Figure 4.  Cluster A active site of CODH/ACS.

Figure 5.  [4Fe-4S] cubic cluster.

Mo-CODH Structure

The overall structure of the Mo-containing CODH active site is asymmetric (C1 point group) (figure 6).  The Molybdenum metal ion center is octahedral with 3 sulfur ions attached and two double bonded oxygen atoms, and on oxygen atom that connects the structure to the peptide backbone.  This structure belongs to the D2h point group.  The Copper metal ion center is attached to two Sulfur atoms in a bent geometrical arrangement.  The structure belongs to the C2v point group. 

Figure 6.  The structure on the left is of the Molybdenum containing form of Carbon Monoxide Dehydrogenase.  The structure on the right is another image of the A Cluster of the Fe-CODH.

Sources

1.  Daniel L. Purich and R. Donald Allison.  The Enzyme Reference: A comprehenseive guide to Enzyme Nomenclatur, Reactions and Methods.  Gainesville, Florida: University of Florida College of Medicine. Department of Biochemistry and Molecular Biology.  Academic Press  University of Florida College of Medicine. Academic Press.  New York. 2002.

2.  Thomas G. Spiro.  Molybdenum Enzymes.   New York: Princeton University, Hon Wiley and Sons New. 1985. 

3.  Holger Dobbek, Vitali Svetlitchnyi, Jago Liss, and Ortwin Meyer, Carbon Monoxide Induced Decomposition of the Active Site [Ni-4Fe-5S] Cluster of CO Dehydrogenase.  Journal of American Cancer Society.  2004, 126, 5382-5287.

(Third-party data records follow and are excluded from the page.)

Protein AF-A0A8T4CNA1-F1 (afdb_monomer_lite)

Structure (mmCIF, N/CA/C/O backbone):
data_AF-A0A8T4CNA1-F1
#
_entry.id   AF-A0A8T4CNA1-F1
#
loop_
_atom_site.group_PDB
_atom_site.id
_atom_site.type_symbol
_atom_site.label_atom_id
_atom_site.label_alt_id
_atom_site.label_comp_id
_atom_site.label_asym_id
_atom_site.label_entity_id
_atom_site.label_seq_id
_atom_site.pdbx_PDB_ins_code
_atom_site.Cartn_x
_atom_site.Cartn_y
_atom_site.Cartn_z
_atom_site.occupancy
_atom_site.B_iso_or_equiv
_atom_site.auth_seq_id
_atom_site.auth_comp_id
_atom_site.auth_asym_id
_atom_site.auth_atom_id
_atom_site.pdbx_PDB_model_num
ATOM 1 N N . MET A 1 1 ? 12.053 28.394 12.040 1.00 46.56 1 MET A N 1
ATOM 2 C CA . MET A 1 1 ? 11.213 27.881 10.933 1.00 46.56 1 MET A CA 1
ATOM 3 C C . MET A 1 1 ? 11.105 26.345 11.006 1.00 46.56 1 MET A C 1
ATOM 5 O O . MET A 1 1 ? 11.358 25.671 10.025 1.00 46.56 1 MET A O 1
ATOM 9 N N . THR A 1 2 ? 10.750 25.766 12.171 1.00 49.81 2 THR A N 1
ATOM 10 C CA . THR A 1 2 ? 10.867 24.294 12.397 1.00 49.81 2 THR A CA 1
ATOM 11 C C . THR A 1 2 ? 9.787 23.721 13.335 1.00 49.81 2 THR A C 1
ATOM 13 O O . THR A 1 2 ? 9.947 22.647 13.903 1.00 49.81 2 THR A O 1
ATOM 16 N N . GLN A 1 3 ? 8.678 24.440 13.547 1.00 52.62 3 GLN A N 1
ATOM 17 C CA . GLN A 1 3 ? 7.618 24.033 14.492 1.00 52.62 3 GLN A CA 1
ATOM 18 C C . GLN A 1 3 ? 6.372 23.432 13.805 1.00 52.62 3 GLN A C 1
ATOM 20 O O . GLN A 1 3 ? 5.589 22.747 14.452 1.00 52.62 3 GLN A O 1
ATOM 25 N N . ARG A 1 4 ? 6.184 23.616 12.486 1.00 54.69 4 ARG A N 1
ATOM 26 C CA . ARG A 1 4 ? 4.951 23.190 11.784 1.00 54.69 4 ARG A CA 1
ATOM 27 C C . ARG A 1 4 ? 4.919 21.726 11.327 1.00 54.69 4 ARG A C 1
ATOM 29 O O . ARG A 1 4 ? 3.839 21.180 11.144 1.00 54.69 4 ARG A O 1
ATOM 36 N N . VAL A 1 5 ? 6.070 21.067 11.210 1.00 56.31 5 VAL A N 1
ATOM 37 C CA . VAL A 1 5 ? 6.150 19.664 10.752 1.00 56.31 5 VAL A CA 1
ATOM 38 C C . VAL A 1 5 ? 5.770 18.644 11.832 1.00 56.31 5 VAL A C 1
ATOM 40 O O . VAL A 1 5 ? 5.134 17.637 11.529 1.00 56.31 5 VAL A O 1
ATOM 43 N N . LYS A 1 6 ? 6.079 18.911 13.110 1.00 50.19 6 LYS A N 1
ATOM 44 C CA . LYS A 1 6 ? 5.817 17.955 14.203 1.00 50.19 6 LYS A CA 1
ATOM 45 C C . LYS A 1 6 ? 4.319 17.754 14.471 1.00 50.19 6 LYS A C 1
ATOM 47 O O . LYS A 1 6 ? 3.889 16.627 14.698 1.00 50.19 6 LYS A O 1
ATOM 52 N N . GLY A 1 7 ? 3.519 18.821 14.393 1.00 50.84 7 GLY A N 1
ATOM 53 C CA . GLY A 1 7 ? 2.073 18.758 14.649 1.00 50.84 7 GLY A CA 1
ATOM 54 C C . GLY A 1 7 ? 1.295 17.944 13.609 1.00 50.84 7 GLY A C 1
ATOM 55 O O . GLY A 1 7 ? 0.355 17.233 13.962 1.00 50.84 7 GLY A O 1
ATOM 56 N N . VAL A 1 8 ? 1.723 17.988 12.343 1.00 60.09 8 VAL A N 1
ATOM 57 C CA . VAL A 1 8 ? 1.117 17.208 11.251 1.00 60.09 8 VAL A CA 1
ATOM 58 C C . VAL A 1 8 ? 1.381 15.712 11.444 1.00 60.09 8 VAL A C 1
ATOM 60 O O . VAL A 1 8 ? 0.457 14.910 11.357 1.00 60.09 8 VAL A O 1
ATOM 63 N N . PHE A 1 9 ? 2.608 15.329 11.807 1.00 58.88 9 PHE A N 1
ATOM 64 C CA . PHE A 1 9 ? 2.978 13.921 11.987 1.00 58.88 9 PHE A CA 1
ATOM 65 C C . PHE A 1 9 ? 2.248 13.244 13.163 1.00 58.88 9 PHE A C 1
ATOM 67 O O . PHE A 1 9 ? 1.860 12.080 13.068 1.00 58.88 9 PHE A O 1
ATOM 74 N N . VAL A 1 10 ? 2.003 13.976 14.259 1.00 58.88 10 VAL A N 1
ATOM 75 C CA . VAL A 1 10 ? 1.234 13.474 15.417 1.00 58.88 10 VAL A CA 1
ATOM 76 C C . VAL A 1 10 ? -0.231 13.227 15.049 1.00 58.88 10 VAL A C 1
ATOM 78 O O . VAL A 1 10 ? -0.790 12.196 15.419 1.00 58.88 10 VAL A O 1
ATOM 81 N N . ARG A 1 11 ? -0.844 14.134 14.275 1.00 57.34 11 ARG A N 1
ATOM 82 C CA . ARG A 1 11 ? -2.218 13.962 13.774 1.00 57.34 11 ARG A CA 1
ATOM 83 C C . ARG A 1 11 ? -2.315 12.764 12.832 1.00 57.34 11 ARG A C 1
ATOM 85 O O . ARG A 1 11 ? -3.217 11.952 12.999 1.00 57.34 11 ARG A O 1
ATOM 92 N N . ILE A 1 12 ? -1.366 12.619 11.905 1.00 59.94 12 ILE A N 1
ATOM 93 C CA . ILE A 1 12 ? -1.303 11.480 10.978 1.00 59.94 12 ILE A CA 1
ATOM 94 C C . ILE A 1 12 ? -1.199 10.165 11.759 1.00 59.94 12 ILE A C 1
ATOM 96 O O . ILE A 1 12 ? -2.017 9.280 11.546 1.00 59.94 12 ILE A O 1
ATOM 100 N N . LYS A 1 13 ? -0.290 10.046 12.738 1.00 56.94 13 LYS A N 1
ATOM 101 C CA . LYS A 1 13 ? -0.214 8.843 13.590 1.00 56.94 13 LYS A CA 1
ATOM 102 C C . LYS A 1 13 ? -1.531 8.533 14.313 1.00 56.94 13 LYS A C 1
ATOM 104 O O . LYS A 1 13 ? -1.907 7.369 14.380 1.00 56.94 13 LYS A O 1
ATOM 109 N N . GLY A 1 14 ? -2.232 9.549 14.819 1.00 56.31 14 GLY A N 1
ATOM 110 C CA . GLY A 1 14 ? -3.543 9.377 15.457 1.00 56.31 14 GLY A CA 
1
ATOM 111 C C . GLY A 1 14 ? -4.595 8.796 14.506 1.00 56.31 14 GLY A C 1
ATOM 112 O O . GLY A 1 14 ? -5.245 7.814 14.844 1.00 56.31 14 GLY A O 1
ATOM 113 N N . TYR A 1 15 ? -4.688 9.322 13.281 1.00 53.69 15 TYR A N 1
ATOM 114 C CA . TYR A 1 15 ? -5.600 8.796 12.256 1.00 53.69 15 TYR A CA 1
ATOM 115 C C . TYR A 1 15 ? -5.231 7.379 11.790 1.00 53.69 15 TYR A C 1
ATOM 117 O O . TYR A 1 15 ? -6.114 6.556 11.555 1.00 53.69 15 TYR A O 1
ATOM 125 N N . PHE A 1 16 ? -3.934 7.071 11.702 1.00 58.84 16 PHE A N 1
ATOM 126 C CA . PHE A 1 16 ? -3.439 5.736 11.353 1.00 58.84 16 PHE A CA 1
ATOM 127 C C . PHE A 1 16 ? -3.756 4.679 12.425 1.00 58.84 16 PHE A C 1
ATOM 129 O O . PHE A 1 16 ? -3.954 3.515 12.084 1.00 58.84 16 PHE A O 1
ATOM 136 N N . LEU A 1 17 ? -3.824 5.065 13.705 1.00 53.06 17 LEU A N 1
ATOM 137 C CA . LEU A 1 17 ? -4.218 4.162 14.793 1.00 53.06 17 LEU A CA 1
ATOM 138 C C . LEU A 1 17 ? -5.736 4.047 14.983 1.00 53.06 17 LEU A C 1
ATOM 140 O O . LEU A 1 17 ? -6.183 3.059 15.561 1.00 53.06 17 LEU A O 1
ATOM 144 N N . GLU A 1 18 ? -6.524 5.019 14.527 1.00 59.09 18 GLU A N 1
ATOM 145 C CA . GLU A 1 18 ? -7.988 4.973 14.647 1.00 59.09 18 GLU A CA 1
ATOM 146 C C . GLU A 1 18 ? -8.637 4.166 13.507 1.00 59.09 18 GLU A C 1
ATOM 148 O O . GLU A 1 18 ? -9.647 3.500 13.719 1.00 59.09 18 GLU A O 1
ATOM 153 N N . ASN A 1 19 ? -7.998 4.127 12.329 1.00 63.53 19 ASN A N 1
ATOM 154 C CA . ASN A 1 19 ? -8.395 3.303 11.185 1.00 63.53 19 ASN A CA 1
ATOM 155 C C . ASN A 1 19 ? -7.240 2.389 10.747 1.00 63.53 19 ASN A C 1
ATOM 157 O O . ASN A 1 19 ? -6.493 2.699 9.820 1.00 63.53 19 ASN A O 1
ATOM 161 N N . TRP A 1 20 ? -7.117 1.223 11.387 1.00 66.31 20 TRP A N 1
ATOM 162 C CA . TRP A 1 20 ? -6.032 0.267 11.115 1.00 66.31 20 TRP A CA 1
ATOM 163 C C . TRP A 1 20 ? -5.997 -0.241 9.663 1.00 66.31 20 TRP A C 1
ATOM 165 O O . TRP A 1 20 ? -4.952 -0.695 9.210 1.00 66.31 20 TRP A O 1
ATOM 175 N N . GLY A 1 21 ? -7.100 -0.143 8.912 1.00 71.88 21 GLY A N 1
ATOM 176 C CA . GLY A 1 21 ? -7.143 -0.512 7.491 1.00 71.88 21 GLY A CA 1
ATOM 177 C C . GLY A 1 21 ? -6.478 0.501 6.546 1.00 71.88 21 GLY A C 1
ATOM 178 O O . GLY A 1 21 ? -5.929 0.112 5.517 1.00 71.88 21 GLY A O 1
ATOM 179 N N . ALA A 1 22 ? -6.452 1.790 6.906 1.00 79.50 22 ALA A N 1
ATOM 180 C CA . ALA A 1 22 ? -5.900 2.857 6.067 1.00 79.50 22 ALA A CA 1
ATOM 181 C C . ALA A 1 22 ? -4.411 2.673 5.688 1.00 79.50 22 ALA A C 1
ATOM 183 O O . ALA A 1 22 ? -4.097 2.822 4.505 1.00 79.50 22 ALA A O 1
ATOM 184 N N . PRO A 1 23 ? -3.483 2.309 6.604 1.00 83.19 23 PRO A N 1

4.  T. C. Harrop, M. M. Olmstead and P. K. Mascharak, Synthetic Analogues of the Active Site of the A-Cluster of Acetyl Coenzyme A Synthase/CO Dehydrogenase: Syntheses, Structures, and
Reactions with CO. Inorg. Chem. 2006, 45, 3424-3436.

5.  T. C. Harrop and P. K. Mascharak, Structural and Spectroscopic Models of the A-Cluster of
Acetyl Coenzyme A Synthase/Carbon Monoxide Dehydrogenase: Nature’s Monsanto Acetic Acid Catalyst. Coord. Chem Rev. 2005, 249, 3007-3024.

6. Ferry, James G.  CO Dehydrogenase.  Department of Biochemistry, Microbiology, Molecular   and Cell Biology.  Pennsylvania Sate University.  Annu. Rev. Microbiol.  1995, 49, 305-33.

7.  Qui, Di Manoj Kumar,  Stephen W. Ragsdale, and Thomas G. Spiro, Raman and Infrared Spectroscopy of Cyanide-Inhibited CO Dehydrogenase/Acetyl-CoA Synthase from Clostridium thermoaceticum: Evidence for Bimetallic Enzymatic CO Oxidation.  Journal of American Cancer Society.  1996, 118, 10429-10435.